One of the greatest days in the star-studded career of Sir John Walker now comes with a big "what if?"
On August 12, 1975 - August 13 NZ time - Walker set the record for the mile in the Swedish port city of Gothenburg, smashing Tanzanian Filbert Bayi's mile record of 3m 51s and breaking, said Peter Snell, the last mythical barrier for milers.
But what if he'd picked another race on a faster track to break the record? What if he'd received more sophisticated pace-making?
"I could have run in the 48s, maybe low 48s," Walker said.
His record-breaking campaign was a world away from the scientific, detail-driven efforts of today's athletes. By contrast, Walker's decision to try to break Bayi's record was arbitrary.
"I'd run 19 races in Europe and won 19 races and had run very fast times yet felt like I hadn't achieved anything," Walker recalled. "I got frustrated and basically said to the promoter in Gothenburg that I wanted to go for the mile record and could he change it from 1500m, which he did."
In contrast to the trends of the day, Walker eschewed speed work and spent the two weeks beforehand racking up mileage - 90 miles (145km) one week, 85 the next - before tuning up with an 800m race in Helsinki.

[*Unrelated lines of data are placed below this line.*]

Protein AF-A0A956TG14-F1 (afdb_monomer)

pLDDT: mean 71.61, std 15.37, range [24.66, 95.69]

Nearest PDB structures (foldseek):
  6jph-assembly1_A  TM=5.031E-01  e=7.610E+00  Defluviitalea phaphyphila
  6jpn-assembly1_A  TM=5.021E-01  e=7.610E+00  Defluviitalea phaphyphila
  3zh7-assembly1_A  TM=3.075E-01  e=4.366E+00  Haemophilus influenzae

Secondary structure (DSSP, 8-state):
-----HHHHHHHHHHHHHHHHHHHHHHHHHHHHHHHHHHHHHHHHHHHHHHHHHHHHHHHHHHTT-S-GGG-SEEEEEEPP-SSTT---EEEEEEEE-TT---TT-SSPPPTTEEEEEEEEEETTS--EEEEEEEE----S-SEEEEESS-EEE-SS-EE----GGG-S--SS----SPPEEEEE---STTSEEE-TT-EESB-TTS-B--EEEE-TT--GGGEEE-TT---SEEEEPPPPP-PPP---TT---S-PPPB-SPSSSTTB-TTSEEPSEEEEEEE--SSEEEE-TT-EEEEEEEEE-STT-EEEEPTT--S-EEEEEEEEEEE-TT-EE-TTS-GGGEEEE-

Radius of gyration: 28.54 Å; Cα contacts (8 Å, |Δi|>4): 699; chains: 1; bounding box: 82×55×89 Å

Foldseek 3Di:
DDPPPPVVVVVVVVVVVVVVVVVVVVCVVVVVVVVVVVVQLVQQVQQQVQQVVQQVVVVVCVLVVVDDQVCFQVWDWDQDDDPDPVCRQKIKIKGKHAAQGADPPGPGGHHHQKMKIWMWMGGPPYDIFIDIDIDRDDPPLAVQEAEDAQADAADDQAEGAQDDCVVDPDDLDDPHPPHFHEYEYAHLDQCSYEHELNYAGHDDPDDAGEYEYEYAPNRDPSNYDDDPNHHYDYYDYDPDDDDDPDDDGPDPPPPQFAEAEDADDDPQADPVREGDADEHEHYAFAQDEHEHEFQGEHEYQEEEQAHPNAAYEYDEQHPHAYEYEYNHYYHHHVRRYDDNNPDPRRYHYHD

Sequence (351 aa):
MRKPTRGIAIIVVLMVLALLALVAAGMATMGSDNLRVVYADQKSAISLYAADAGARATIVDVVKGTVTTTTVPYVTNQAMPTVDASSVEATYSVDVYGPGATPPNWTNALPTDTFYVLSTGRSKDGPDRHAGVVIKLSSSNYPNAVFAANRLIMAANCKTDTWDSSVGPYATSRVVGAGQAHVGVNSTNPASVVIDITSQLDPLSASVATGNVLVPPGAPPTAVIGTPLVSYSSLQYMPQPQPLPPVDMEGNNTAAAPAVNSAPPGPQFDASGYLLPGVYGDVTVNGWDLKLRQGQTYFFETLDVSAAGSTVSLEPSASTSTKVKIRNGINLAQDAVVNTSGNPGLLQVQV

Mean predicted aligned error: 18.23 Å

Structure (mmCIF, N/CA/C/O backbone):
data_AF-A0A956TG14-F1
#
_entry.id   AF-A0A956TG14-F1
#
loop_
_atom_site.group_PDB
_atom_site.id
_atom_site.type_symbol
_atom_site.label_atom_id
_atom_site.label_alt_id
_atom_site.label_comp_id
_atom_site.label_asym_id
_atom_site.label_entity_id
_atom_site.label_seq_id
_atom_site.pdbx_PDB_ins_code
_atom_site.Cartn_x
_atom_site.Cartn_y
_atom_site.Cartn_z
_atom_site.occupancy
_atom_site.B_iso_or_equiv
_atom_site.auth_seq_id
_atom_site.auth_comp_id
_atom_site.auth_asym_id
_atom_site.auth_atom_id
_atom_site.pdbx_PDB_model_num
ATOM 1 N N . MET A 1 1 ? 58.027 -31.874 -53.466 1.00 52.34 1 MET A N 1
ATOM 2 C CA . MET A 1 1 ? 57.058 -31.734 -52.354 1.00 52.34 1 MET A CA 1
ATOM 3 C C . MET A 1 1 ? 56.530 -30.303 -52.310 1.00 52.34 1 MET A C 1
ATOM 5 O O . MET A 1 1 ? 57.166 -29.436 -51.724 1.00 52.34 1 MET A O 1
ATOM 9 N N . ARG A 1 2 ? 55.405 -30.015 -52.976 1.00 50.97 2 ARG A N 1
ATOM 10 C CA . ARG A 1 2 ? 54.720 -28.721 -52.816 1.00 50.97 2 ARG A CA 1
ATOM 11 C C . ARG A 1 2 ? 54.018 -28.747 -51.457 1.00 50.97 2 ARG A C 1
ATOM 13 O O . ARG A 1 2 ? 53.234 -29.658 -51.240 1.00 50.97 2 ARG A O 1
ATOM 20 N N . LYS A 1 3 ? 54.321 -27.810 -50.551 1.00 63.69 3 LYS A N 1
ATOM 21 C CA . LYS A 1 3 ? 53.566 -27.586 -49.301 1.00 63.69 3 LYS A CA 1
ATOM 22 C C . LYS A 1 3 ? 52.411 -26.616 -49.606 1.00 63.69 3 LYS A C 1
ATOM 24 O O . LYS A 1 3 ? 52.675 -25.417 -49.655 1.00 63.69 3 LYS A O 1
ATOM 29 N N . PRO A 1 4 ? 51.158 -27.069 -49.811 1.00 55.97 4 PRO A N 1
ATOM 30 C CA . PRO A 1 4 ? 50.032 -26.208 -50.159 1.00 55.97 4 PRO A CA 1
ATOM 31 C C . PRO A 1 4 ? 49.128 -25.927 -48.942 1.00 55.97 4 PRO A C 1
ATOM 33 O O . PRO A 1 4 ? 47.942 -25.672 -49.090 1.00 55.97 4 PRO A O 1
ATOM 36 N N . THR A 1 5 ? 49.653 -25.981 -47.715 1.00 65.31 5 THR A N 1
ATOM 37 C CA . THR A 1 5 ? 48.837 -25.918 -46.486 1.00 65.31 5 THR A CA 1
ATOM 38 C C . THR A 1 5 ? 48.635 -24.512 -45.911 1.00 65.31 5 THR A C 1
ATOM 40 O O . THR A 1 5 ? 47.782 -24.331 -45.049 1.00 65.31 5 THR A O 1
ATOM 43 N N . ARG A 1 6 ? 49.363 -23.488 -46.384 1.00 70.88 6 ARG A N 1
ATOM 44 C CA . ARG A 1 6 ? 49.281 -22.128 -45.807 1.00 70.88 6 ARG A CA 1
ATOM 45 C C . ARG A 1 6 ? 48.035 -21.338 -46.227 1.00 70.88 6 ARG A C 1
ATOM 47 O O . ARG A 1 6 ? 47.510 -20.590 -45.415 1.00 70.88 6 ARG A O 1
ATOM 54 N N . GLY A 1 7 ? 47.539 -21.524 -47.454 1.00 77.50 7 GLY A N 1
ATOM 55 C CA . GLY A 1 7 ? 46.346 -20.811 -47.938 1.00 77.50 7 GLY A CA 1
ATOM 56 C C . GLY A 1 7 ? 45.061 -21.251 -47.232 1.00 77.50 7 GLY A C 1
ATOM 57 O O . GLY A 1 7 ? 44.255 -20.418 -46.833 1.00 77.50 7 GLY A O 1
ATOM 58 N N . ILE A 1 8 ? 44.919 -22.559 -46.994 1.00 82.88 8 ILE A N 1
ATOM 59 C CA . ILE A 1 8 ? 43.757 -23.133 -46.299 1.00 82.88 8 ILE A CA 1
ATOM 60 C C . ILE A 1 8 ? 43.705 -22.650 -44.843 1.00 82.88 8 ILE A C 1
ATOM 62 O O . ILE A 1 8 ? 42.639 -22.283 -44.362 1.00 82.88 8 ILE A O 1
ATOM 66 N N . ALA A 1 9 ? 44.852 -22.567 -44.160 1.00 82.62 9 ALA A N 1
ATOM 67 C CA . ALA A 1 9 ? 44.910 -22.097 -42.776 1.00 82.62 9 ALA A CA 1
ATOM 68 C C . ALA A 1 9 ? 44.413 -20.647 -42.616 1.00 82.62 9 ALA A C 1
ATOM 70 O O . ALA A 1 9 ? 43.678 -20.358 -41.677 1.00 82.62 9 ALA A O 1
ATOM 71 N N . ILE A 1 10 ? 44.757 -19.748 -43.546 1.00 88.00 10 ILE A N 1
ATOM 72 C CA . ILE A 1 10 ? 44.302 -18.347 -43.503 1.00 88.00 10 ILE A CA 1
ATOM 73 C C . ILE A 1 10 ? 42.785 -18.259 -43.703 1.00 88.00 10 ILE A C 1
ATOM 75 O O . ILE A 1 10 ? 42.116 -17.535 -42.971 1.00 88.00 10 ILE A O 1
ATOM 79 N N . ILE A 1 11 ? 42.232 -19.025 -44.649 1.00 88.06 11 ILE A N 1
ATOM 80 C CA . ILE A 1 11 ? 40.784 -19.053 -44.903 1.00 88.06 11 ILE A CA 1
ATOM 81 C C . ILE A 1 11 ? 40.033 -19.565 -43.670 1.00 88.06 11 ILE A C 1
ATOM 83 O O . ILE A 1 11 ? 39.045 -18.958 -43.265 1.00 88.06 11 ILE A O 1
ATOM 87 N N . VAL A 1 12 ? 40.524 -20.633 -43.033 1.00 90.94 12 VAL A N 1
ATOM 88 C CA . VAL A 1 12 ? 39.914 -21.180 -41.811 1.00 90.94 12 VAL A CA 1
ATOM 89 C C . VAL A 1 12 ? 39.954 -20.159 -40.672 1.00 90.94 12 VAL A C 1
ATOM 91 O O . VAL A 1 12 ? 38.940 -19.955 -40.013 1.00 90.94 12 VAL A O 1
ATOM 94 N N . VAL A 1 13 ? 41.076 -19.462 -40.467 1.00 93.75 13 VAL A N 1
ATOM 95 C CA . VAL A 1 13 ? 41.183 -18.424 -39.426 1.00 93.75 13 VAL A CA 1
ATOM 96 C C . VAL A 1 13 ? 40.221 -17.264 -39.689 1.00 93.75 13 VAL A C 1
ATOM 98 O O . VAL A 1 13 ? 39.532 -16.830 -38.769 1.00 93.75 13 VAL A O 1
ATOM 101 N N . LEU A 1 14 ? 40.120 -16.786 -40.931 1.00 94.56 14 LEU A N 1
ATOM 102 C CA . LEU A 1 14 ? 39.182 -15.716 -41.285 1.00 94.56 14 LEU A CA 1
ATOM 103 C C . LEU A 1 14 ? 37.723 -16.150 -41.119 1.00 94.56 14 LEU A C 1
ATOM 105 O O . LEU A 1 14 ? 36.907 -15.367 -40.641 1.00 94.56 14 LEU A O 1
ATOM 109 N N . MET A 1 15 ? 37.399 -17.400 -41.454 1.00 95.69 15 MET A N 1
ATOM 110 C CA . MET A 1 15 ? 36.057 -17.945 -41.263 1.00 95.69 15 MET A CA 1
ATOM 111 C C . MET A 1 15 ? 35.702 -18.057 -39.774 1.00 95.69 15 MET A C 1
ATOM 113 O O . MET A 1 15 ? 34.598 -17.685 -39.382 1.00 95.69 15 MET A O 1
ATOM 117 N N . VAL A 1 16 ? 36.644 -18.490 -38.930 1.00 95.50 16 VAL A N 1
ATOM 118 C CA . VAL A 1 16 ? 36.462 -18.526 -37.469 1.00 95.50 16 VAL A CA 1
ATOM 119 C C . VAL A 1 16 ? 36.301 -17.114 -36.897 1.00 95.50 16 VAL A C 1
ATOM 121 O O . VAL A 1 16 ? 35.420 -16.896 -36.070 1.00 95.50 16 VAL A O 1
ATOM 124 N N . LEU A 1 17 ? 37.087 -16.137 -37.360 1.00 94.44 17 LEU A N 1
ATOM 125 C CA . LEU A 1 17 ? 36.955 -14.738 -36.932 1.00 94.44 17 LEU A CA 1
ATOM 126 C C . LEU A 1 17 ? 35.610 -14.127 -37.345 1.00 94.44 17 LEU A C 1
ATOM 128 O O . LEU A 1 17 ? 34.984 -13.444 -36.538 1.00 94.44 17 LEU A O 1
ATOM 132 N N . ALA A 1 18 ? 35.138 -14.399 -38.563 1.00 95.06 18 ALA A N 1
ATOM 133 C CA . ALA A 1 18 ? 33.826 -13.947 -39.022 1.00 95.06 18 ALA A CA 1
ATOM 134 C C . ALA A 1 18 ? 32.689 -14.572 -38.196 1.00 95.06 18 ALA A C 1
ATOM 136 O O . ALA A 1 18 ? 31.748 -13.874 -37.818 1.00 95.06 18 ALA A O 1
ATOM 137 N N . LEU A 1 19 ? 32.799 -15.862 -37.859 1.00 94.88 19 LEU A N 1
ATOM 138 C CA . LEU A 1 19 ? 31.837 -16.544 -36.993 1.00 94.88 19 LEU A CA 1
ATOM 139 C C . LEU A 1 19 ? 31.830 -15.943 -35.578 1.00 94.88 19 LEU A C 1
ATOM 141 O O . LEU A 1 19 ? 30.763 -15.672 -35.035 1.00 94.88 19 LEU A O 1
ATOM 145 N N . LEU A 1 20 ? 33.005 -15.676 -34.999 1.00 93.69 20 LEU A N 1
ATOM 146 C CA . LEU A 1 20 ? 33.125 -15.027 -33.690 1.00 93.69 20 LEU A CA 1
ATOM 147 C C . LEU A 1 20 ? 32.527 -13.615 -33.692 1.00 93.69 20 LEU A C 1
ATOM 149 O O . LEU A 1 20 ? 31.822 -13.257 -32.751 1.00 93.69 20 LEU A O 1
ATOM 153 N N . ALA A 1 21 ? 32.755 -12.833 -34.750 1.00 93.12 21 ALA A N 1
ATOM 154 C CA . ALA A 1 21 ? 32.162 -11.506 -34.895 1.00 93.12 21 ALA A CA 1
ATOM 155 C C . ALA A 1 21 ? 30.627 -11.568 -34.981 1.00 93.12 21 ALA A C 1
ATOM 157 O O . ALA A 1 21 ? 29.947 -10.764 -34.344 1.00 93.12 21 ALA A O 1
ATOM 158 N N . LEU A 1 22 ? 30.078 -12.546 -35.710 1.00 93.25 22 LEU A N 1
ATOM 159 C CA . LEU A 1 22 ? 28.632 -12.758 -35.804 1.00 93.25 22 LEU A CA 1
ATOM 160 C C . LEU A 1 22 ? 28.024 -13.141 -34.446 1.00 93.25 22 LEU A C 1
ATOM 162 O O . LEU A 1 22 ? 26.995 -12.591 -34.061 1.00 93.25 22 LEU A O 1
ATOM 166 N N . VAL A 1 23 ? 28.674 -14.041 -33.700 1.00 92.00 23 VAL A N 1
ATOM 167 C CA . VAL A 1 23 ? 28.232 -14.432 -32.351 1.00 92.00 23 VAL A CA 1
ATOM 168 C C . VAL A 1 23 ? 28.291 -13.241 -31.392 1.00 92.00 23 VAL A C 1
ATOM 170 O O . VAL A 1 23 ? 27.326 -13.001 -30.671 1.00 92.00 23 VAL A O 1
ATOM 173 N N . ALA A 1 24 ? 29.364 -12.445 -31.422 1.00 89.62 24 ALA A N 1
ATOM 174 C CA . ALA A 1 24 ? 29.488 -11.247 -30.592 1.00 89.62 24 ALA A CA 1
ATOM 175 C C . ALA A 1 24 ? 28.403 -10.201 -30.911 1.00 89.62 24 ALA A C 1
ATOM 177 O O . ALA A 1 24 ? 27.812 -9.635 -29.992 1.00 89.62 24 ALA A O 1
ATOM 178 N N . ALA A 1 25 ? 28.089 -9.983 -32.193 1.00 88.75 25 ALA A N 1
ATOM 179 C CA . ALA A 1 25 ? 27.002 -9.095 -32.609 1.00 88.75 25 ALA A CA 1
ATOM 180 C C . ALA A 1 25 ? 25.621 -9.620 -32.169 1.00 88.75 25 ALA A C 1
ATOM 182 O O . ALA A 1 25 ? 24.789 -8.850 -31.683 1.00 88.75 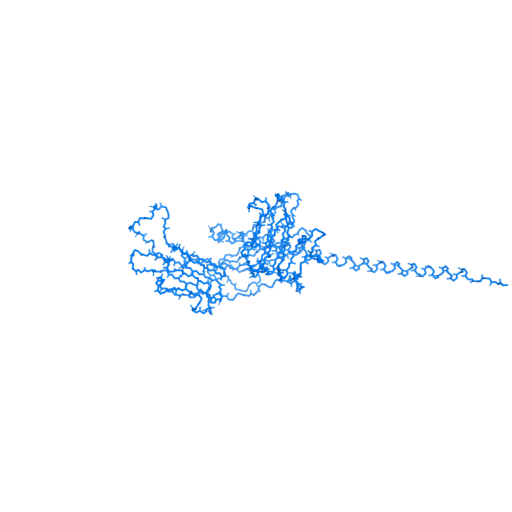25 ALA A O 1
ATOM 183 N N . GLY A 1 26 ? 25.391 -10.933 -32.272 1.00 85.50 26 GLY A N 1
ATOM 184 C CA . GLY A 1 26 ? 24.178 -11.582 -31.766 1.00 85.50 26 GLY A CA 1
ATOM 185 C C . GLY A 1 26 ? 24.018 -11.423 -30.251 1.00 85.50 26 GLY A C 1
ATOM 186 O O . GLY A 1 26 ? 22.957 -11.040 -29.773 1.00 85.50 26 GLY A O 1
ATOM 187 N N . MET A 1 27 ? 25.090 -11.620 -29.481 1.00 86.69 27 MET A N 1
ATOM 188 C CA . MET A 1 27 ? 25.060 -11.432 -28.026 1.00 86.69 27 MET A CA 1
ATOM 189 C C . MET A 1 27 ? 24.860 -9.966 -27.625 1.00 86.69 27 MET A C 1
ATOM 191 O O . MET A 1 27 ? 24.142 -9.694 -26.665 1.00 86.69 27 MET A O 1
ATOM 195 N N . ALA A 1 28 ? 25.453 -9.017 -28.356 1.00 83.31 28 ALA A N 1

Sustenance on the big day took the form of a fish and chip lunch washed down with Coke.
"We didn't worry about diet, we just had to survive," Walker said of the New Zealanders' lifestyle on the European athletics circuit.
"We raced far too much, we had to. We were pioneers."

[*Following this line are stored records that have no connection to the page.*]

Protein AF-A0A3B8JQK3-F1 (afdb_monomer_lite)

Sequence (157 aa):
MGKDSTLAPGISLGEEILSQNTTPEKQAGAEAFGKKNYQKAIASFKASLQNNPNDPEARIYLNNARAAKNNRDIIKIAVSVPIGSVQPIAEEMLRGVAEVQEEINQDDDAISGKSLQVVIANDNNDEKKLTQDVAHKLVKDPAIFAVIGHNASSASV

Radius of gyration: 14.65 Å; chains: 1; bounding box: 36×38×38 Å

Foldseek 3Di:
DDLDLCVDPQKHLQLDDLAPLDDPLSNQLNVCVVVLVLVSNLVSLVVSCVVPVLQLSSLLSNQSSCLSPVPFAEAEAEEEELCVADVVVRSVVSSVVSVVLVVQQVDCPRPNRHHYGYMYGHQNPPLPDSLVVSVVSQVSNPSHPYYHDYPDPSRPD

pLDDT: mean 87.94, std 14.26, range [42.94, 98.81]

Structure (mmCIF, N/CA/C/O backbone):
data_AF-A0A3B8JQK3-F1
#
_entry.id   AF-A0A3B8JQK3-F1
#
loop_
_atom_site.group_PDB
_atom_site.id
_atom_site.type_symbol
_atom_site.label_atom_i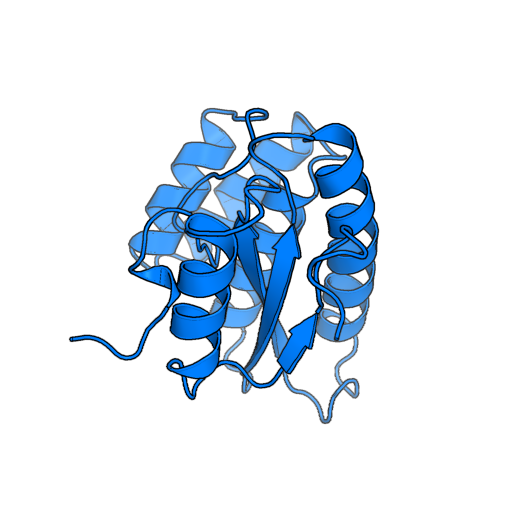d
_atom_site.label_alt_id
_atom_site.label_comp_id
_atom_site.label_asym_id
_atom_site.label_entity_id
_atom_site.label_seq_id
_atom_site.pdbx_PDB_ins_code
_atom_site.Cartn_x
_atom_site.Cartn_y
_atom_site.Cartn_z
_atom_site.occupancy
_atom_site.B_iso_or_equiv
_atom_site.auth_seq_id
_atom_site.auth_comp_id
_atom_site.auth_asym_id
_atom_site.auth_atom_id
_atom_site.pdbx_PDB_model_num
ATOM 1 N N . MET A 1 1 ? 6.038 -21.923 5.338 1.00 44.50 1 MET A N 1
ATOM 2 C CA . MET A 1 1 ? 6.339 -20.580 4.793 1.00 44.50 1 MET A CA 1
ATOM 3 C C . MET A 1 1 ? 5.046 -19.792 4.771 1.00 44.50 1 MET A C 1
ATOM 5 O O . MET A 1 1 ? 4.030 -20.364 4.391 1.00 44.50 1 MET A O 1
ATOM 9 N N . GLY A 1 2 ? 5.063 -18.573 5.316 1.00 51.41 2 GLY A N 1
ATOM 10 C CA . GLY A 1 2 ? 3.863 -17.759 5.523 1.00 51.41 2 GLY A CA 1
ATOM 11 C C . GLY A 1 2 ? 3.132 -17.486 4.211 1.00 51.41 2 GLY A C 1
ATOM 12 O O . GLY A 1 2 ? 3.769 -17.338 3.174 1.00 51.41 2 GLY A O 1
ATOM 13 N N . LYS A 1 3 ? 1.799 -17.479 4.268 1.00 69.00 3 LYS A N 1
ATOM 14 C CA . LYS A 1 3 ? 0.938 -17.137 3.128 1.00 69.00 3 LYS A CA 1
ATOM 15 C C . LYS A 1 3 ? 0.819 -15.621 2.916 1.00 69.00 3 LYS A C 1
ATOM 17 O O . LYS A 1 3 ? 0.226 -15.219 1.935 1.00 69.00 3 LYS A O 1
ATOM 22 N N . ASP A 1 4 ? 1.354 -14.814 3.830 1.00 79.44 4 ASP A N 1
ATOM 23 C CA . ASP A 1 4 ? 1.303 -13.354 3.765 1.00 79.44 4 ASP A CA 1
ATOM 24 C C . ASP A 1 4 ? 2.435 -12.827 2.878 1.00 79.44 4 ASP A C 1
ATOM 26 O O . ASP A 1 4 ? 3.619 -12.998 3.194 1.00 79.44 4 ASP A O 1
ATOM 30 N N . SER A 1 5 ? 2.064 -12.244 1.741 1.00 73.50 5 SER A N 1
ATOM 31 C CA . SER A 1 5 ? 3.007 -11.770 0.726 1.00 73.50 5 SER A CA 1
ATOM 32 C C . SER A 1 5 ? 3.815 -10.552 1.175 1.00 73.50 5 SER A C 1
ATOM 34 O O . SER A 1 5 ? 4.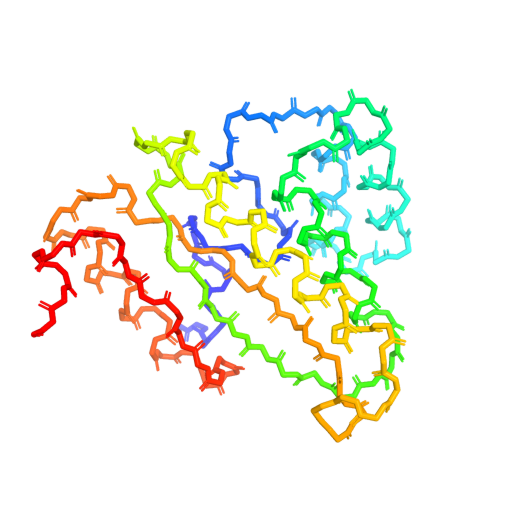938 -10.385 0.701 1.00 73.50 5 SER A O 1
ATOM 36 N N . THR A 1 6 ? 3.312 -9.756 2.124 1.00 72.81 6 THR A N 1
ATOM 37 C CA . THR A 1 6 ? 3.977 -8.524 2.594 1.00 72.81 6 THR A CA 1
ATOM 38 C C . THR A 1 6 ? 5.166 -8.796 3.522 1.00 72.81 6 THR A C 1
ATOM 40 O O . THR A 1 6 ? 5.953 -7.911 3.836 1.00 72.81 6 THR A O 1
ATOM 43 N N . LEU A 1 7 ? 5.368 -10.058 3.920 1.00 76.75 7 LEU A N 1
ATOM 44 C CA . LEU A 1 7 ? 6.584 -10.498 4.609 1.00 76.75 7 LEU A CA 1
ATOM 45 C C . LEU A 1 7 ? 7.785 -10.643 3.662 1.00 76.75 7 LEU A C 1
ATOM 47 O O . LEU A 1 7 ? 8.901 -10.910 4.117 1.00 76.75 7 LEU A O 1
ATOM 51 N N . ALA A 1 8 ? 7.566 -10.549 2.349 1.00 81.75 8 ALA A N 1
ATOM 52 C CA . ALA A 1 8 ? 8.627 -10.596 1.362 1.00 81.75 8 ALA A CA 1
ATOM 53 C C . ALA A 1 8 ? 9.128 -9.176 1.050 1.00 81.75 8 ALA A C 1
ATOM 55 O O . ALA A 1 8 ? 8.308 -8.327 0.713 1.00 81.75 8 ALA A O 1
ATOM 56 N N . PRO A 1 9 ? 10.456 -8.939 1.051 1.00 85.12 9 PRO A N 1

Gothenburg was windy that night, not conducive to fast times, but if that was a handicap it was nothing compared to the inexperienced pacemaker, local lad Goran Savemark.
"The pacemaker was pretty lousy. He ran the first lap too quick then stepped off the track with 700m to go and left me to it."
That Walker ran a faster time, 3m 49s flat, five years later, when he was past his peak years, has him convinced he could have gone a lot faster if the race had been planned better, and that he could have lowered the record to the high 3m 47s if he had focused on it.
"I had a different attitude to the other runners.
"My attitude was to run to win and let time take care of itself. I probably regret that a little bit now," Walker says.
"I only ever had one go at the world record and once I had it I never had a go again."
Even given Walker's regret, his performance was universally lauded.
"It's a time we've all dreamt of," Snell said at the time.
"The mile will never be run in 3m 40s so Walker has knocked off the last mythical barrier."
"He was correct," Walker says.
Even now, when Hicham El Guerrouj, 11 years ago, lowered the mark to 3m 43.13s?
"You can never say never, but I think 3m 43s is over the top. They're actually getting slower. They're not going any faster now, they've stopped going fast for some unknown reason," Walker says with barely concealed scepticism.
Walker's record has long been broken, by Sebastian Coe at Oslo in 1979.
"I was actually in the race. It made me pretty despondent. I mean in Norway I was introduced as the world record holder and four minutes later I was nobody. Nobody cared," Walker says.
And this time, for a man who got so many things right, he is absolutely wrong.
As Coe said so evocatively in Auckland two years ago: "He was athletics' first superstar. John caught the moment. It was his looks, his talent - it was just a great, great moment for our sport."
MILE-STONES
* 3m 54.5s - Herb Elliott (Australia), 1958, Dublin
* 3m 54.4s - Peter Snell (NZ), 1962, Wanganui
* 3m 54.04 - Peter Snell (NZ), 1964, Auckland
* 3m 53.6s - Michael Jazy (France), 1965, Rennes
* 3m 51.3 - Jim Ryun (USA), 1966, Berkeley
* 3m 51.1s - Ryun, 1967, Bakersfield
* 3m 51s - Filbert Bayi (Tanzania), 1975, Kingston
* 3m 49.4s - John Walker (NZ), 1975, Gothenburg
* 3m 48.95s - Sebastian Coe (UK), 1979, Oslo
* 3m 48.8s - Steve Ovett (UK), 1981, Oslo
* 3m 48.53s - Coe, 1981, Zurich
* 3m 48.40s - Ovett, 1981, Koblenz
* 3m 47.33s - Coe, 1981, Brussels
* 3m 46.32s - Steve Cram (UK), 1985, Oslo
* 3m 44.39s - Noureddine Morceli (Algeria), 1993, Rieti
* 3m 43.13s - Hicham El Guerrouj (Morocco), 1999, Rome
Athletics: Occasion throws up a 'what if'?